Dept. of Electrical Engineering and Computer Science
York University, Toronto, Ontario, Canada
mack@cse.yorku.ca

Abstract. The method of calculating Fitts' throughput is detailed, considering task characteristics, the speed-accuracy trade-off, data collection, and data aggregation. The goal is to bring consistency to the method of calculation and thereby strengthen between-study comparisons where throughput is used as a dependent measure. In addition, the distinction between indirect and direct pointing devices is elaborated using the examples of a mouse as an indirect pointing device and a finger as a direct pointing device. An experiment with 16 participants using a smart phone was conducted as an empirical test of direct touch-based target selection. Overall, the throughput was 6.95 bps. This is a remarkable figure – about 50% higher than accepted values for a mouse. The experiment included task type (1D vs. 2D) and device position (supported vs. mobile) as independent variables. Throughput for the 1D task was 15% higher than for the 2D task. No difference in throughput was observed between the supported and mobile conditions.

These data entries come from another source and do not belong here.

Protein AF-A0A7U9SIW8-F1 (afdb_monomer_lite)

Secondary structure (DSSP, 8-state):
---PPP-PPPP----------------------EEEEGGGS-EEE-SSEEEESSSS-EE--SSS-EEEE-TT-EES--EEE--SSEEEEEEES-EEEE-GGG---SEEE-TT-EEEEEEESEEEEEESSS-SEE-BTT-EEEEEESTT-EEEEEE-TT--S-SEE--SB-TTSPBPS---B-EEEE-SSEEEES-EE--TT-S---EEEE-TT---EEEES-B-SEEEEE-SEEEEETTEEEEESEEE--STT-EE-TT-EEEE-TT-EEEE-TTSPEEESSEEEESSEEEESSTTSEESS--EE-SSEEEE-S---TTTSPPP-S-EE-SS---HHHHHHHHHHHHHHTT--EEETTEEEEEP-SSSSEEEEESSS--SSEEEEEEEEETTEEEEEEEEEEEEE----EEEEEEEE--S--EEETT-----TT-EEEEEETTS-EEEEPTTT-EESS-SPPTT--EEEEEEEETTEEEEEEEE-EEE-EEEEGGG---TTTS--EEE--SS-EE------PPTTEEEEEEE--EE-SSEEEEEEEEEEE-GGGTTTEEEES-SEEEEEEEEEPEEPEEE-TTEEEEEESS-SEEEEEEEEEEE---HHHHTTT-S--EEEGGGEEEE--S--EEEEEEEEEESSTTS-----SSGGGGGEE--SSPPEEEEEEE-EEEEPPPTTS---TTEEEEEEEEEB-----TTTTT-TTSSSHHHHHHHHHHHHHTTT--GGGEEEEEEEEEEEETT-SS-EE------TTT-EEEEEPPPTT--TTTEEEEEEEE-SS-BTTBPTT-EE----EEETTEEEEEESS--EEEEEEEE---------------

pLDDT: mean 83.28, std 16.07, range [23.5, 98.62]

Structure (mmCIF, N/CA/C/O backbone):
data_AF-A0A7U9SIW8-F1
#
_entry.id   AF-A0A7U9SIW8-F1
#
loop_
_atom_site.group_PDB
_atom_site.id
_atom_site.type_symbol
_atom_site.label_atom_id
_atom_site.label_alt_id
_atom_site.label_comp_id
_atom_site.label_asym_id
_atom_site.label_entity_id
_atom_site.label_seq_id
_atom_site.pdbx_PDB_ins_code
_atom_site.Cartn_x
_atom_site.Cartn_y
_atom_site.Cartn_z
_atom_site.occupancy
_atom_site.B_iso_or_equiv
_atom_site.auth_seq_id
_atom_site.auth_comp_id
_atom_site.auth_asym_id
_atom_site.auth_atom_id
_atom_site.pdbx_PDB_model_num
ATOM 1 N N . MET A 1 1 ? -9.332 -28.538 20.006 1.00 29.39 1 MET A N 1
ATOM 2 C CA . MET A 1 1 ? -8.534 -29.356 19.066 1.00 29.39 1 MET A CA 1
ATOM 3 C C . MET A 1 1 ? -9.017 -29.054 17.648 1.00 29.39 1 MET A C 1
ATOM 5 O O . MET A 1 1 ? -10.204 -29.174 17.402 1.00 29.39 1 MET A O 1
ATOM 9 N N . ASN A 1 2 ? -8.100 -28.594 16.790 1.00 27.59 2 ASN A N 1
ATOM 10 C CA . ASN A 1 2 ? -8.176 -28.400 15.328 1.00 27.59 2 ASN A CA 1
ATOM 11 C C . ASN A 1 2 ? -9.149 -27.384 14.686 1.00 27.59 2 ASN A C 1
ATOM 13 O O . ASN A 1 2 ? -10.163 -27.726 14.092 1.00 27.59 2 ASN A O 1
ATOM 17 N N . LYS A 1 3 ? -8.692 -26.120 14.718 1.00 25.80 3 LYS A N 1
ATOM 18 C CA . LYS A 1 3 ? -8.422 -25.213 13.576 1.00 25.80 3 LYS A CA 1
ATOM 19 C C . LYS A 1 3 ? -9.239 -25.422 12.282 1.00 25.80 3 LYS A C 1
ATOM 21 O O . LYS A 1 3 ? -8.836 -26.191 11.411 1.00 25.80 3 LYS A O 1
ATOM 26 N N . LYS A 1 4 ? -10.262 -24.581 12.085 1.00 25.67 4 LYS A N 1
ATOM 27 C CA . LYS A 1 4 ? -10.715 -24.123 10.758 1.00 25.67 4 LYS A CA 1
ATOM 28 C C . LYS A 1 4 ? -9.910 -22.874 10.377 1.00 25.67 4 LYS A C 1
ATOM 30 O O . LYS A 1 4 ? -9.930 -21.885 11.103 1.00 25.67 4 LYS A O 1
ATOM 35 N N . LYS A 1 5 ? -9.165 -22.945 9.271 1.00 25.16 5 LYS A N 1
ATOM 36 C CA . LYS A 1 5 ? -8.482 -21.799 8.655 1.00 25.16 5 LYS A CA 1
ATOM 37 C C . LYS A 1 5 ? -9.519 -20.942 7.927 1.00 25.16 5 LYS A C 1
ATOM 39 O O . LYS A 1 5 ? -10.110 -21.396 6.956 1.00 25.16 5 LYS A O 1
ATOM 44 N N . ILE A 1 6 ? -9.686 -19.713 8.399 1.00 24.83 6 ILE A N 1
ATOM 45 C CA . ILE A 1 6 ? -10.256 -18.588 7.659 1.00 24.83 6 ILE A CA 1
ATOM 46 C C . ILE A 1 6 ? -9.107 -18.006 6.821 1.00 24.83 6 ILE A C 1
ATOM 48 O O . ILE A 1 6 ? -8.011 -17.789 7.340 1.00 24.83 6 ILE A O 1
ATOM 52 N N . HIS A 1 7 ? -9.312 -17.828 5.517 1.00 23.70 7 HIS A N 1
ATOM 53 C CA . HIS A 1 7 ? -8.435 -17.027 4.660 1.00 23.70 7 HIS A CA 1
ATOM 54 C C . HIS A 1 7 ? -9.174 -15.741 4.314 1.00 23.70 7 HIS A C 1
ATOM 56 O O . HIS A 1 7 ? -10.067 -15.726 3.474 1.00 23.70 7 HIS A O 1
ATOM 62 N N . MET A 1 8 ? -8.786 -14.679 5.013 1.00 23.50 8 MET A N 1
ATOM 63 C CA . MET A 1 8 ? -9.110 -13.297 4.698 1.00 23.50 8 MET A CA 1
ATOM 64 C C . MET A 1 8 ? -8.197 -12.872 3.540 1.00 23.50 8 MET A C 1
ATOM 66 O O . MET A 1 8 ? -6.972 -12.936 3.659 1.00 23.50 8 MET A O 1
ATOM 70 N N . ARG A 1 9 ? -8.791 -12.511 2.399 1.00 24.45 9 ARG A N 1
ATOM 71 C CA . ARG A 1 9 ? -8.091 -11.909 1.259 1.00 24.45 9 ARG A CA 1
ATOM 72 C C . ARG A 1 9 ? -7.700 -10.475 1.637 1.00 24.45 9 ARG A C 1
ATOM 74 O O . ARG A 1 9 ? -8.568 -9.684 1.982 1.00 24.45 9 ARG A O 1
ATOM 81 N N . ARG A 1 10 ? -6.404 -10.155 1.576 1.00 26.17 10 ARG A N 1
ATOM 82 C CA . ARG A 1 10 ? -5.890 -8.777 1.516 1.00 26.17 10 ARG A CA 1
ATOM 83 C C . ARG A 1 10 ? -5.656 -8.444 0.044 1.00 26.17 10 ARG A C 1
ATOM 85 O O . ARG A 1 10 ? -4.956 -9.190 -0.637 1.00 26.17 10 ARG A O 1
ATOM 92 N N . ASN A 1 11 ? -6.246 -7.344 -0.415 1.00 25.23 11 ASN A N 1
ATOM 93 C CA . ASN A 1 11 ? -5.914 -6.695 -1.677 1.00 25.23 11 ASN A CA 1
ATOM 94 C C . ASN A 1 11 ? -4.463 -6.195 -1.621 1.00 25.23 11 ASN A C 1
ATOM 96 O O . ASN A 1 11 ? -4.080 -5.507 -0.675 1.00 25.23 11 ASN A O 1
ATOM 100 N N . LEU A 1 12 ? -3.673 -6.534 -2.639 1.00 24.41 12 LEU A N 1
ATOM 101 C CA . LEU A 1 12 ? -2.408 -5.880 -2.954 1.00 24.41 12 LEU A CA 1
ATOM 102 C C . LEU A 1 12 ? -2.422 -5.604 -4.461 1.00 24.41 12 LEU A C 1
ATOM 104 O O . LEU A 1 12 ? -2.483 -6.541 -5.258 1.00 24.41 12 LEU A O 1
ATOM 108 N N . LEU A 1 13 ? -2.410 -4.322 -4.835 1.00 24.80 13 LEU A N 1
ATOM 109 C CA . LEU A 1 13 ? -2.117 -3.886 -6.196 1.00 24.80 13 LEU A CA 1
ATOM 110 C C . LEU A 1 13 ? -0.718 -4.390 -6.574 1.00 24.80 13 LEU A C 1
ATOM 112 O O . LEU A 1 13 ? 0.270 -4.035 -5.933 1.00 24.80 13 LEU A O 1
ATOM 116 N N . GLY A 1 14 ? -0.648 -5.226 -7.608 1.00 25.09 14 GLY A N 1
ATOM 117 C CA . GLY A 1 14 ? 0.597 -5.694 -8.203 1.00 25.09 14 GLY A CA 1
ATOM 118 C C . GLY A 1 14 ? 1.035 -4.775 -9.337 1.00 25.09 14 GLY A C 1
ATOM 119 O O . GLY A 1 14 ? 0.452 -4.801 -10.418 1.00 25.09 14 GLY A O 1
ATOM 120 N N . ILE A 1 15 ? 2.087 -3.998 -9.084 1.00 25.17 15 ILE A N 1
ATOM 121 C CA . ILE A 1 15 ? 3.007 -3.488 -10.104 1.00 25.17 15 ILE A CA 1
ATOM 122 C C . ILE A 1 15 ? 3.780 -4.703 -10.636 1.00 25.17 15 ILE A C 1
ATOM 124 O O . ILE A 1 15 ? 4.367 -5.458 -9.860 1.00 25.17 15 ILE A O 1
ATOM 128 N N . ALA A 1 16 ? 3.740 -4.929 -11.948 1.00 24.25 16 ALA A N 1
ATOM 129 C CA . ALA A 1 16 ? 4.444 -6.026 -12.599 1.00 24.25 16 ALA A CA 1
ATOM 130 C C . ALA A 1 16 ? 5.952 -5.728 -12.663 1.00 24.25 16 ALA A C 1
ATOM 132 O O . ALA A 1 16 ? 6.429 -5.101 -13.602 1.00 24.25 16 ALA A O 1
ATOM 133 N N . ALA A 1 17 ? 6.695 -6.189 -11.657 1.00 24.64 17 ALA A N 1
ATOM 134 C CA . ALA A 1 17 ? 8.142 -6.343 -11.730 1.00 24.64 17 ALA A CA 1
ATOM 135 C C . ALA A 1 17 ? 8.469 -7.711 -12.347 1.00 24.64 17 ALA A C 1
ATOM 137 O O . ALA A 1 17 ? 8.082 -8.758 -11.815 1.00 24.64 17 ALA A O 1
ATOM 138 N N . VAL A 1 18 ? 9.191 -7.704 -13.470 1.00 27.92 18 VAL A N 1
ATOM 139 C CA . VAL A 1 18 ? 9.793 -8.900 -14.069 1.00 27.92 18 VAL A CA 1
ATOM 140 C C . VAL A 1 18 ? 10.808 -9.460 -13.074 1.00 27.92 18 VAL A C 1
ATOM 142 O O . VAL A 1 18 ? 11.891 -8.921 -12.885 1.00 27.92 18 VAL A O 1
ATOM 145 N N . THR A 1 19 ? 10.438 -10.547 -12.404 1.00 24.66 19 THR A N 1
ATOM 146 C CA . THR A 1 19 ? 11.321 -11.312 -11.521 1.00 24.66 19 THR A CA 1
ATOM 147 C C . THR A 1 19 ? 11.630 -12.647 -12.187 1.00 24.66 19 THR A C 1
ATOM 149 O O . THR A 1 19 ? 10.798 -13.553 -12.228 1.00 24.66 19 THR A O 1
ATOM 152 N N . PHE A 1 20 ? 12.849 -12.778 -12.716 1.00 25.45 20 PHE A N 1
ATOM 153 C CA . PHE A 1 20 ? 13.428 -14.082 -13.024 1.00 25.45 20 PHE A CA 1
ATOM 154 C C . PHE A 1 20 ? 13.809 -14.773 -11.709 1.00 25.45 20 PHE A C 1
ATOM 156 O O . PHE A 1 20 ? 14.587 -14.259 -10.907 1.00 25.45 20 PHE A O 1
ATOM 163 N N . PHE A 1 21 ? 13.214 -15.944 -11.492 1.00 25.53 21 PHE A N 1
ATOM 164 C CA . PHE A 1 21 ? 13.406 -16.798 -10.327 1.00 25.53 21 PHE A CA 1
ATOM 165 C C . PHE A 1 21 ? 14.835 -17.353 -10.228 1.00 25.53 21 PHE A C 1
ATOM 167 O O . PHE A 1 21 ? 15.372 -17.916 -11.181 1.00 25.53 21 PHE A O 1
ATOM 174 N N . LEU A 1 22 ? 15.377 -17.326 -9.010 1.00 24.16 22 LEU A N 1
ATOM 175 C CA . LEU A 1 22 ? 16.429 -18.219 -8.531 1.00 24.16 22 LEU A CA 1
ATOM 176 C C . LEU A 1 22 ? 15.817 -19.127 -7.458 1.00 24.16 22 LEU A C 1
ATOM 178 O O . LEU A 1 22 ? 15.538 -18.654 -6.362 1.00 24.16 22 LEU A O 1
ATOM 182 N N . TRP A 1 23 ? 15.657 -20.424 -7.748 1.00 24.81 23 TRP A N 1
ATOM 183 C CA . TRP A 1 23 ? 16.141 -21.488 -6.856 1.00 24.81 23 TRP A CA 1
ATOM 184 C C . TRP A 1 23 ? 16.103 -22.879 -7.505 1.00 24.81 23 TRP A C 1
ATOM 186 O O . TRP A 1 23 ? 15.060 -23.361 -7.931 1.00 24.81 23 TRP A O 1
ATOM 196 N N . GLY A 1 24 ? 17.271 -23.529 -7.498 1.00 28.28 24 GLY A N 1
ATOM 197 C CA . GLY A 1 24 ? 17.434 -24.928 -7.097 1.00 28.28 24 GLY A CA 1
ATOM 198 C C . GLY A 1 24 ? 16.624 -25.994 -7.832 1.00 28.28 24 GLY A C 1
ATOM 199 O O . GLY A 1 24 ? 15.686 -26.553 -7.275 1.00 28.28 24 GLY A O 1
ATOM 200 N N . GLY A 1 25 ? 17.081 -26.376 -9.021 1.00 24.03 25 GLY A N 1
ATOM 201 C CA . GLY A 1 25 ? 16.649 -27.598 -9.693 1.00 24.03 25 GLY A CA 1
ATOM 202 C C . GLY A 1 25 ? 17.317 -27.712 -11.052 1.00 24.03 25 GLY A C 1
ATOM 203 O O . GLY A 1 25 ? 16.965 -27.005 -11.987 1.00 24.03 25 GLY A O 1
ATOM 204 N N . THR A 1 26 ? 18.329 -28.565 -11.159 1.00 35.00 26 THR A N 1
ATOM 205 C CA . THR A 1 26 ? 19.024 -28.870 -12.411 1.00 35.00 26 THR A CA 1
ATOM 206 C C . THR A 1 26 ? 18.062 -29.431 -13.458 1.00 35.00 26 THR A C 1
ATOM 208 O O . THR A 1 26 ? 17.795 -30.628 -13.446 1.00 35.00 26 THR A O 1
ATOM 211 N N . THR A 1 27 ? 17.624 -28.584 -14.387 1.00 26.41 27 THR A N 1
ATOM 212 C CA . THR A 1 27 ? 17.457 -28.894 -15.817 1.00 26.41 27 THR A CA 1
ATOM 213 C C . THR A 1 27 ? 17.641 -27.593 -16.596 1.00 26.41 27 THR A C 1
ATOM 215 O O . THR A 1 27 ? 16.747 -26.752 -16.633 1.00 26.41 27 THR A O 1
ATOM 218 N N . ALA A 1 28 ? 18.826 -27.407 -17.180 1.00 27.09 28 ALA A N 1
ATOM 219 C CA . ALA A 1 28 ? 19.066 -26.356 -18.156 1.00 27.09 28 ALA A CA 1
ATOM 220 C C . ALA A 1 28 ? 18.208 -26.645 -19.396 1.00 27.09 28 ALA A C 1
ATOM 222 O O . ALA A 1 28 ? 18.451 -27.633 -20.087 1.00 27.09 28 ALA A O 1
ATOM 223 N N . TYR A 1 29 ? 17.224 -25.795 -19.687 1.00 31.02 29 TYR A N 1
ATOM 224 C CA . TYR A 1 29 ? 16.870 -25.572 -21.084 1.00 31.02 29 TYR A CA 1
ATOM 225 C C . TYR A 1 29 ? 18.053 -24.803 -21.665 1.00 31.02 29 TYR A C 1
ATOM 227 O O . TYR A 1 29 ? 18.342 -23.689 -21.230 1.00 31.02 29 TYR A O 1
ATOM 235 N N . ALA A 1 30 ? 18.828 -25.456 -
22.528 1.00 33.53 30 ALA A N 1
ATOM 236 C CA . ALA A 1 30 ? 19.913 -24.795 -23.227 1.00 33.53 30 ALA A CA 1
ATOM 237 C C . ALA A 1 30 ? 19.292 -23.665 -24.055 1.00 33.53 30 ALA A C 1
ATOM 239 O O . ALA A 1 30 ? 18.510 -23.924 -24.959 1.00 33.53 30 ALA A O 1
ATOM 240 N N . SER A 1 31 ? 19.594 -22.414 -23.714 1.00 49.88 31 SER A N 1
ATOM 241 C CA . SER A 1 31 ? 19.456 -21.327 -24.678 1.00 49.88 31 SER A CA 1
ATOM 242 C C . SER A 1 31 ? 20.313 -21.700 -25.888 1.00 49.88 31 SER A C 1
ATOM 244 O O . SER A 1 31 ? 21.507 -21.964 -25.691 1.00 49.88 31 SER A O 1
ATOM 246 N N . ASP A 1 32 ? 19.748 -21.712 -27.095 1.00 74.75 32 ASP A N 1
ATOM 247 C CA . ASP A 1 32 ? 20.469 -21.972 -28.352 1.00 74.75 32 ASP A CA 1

Keywords: Fitts' law, throughput, touch input

1 Background

The graphical user interface (GUI) first appeared in 1981 when Xerox Corp. introduced the 8100 Information Workstation, better known as the Star [9, p. 11]. The Star was the first commercial system to use a mouse and point-and-click interaction. About the same time, Shneiderman coined the expression direct manipulation to reflect this promising new genre of interaction [13]. Instead of typing commands in a terminal window, users maneuver a mouse to directly manipulate on-screen graphical objects, such as icons, menus, and buttons.

While Shneiderman's broad insights were correct, a lower level of analysis reveals that mouse operation is an example of indirect input: Input actions occur on the desktop while output responses appear on the display. Because of the indirectness, a cursor is required as an intermediary. With direct input, the input and output spaces are merged. We will return to this point shortly.

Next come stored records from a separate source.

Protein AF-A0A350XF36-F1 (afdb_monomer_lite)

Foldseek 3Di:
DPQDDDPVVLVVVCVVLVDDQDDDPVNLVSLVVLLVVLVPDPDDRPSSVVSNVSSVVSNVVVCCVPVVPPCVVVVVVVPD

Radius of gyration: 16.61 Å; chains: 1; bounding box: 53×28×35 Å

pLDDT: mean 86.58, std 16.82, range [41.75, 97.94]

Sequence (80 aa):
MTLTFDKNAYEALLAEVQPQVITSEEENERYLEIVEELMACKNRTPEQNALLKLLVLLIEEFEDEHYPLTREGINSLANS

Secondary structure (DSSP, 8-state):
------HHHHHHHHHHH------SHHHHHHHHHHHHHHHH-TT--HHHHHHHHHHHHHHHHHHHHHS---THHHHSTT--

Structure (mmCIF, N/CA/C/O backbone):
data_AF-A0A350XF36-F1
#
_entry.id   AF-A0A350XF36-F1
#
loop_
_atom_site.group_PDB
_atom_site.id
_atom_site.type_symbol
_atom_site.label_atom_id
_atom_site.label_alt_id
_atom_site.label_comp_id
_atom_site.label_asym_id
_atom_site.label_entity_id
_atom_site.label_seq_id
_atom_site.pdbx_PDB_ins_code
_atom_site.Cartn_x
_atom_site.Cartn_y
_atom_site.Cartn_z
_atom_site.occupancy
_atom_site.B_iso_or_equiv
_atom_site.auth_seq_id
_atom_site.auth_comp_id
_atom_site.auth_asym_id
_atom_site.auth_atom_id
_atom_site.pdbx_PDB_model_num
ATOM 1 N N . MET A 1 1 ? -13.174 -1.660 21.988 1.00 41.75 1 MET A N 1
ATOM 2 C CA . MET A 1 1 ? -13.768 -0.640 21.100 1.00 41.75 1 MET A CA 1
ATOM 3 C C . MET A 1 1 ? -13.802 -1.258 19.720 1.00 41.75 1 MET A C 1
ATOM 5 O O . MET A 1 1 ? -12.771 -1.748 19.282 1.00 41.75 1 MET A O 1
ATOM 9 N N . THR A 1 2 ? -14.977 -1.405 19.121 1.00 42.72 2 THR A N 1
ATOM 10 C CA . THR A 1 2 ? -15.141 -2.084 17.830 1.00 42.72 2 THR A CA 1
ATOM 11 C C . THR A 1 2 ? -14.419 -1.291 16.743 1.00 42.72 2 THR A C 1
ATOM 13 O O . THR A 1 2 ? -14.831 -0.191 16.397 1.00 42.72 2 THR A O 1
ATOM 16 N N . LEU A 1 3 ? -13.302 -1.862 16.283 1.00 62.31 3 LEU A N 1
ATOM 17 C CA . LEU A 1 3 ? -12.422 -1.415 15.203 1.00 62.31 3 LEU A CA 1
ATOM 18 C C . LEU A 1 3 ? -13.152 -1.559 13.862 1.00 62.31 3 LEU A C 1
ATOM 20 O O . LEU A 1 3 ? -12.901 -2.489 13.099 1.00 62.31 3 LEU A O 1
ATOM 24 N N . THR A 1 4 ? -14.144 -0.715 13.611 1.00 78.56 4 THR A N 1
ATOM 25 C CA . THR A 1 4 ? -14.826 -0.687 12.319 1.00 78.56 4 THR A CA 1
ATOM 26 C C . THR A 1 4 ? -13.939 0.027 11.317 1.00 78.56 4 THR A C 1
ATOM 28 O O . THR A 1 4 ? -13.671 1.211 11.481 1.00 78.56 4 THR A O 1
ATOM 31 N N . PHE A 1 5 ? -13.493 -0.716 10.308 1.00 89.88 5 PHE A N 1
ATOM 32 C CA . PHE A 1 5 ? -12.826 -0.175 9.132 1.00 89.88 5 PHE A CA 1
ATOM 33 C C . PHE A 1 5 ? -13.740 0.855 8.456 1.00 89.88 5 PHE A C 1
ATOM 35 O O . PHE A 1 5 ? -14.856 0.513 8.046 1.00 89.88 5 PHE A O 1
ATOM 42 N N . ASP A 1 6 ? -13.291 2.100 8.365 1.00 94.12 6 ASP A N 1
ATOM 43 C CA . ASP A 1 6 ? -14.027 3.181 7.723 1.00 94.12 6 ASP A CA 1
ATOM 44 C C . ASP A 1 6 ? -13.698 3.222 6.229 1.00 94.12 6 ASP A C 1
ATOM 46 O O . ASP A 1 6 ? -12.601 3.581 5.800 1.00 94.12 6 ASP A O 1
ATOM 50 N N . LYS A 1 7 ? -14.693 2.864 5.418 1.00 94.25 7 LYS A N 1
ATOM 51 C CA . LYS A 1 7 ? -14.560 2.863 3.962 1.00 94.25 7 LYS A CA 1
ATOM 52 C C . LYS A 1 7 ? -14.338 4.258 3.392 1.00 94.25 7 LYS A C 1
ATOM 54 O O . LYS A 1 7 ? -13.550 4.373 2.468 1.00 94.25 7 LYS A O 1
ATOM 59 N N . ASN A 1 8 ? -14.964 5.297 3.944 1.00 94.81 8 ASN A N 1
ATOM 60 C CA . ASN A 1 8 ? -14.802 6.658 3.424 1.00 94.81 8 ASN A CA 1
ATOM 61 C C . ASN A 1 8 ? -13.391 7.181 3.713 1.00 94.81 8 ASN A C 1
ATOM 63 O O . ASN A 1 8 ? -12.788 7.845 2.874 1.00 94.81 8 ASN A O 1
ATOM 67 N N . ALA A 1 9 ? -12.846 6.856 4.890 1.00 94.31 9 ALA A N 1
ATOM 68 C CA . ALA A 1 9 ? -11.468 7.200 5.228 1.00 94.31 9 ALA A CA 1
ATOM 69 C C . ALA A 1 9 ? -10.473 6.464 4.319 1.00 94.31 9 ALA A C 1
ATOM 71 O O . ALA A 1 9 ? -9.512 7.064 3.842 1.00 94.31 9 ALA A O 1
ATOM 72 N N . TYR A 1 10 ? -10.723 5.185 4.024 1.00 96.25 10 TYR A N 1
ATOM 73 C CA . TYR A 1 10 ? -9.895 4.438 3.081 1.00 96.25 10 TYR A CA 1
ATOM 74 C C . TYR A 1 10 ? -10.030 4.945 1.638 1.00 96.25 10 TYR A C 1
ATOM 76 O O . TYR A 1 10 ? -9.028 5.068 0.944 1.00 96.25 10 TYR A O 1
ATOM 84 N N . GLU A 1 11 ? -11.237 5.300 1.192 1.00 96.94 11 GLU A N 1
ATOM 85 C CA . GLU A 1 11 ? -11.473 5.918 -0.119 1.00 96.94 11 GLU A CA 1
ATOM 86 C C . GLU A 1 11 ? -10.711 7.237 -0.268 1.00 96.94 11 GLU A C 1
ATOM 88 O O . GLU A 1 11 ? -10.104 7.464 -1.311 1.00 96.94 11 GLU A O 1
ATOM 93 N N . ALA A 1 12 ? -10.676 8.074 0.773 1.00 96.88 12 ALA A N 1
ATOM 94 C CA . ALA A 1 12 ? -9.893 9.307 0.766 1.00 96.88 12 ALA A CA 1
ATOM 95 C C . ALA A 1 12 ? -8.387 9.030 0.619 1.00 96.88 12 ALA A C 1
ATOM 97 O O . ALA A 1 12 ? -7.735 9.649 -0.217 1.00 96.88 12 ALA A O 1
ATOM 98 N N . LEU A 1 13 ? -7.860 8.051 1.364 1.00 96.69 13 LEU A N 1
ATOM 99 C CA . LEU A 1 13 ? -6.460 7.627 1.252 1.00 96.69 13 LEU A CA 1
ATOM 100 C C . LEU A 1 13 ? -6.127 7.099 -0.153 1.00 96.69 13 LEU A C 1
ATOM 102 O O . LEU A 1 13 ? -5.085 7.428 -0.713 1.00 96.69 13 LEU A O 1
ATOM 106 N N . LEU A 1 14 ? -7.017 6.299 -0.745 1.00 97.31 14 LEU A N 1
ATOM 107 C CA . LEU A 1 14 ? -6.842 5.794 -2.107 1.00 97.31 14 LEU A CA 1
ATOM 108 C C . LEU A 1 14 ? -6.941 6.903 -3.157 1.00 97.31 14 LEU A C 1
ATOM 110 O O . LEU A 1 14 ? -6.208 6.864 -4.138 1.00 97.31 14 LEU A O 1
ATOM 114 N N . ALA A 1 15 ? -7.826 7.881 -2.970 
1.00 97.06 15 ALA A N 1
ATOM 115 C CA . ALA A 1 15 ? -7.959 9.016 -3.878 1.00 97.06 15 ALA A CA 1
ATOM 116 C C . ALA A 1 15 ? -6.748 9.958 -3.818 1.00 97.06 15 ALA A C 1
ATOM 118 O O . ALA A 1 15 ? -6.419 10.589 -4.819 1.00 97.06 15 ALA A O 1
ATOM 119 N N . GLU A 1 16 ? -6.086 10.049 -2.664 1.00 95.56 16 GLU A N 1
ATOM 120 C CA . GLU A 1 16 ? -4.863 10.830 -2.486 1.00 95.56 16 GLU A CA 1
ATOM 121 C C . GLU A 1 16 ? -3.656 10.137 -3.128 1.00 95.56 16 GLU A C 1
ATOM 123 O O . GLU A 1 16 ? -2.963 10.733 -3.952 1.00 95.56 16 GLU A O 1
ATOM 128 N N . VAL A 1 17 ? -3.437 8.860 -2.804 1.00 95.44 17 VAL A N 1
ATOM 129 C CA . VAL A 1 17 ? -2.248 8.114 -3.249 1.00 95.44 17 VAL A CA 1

In the 35 years since the GUI appeared, there has been considerable research on evaluating the mouse and comparing it with alternative devices or techniques (see [8, 15] for reviews). Most evaluations use target selection tasks modeled after Fitts' law [4, 5]. For the mouse and other indirect input devices, this involves manipulating the device to move an on-screen cursor over a specified amplitude (A) to acquire a target of a specified width (W). Selection involves a final button press.

Direct input is different: Targets appear on the display and the input device operates directly on the targets. Indirect input and direct input are contrasted in Fig. 1.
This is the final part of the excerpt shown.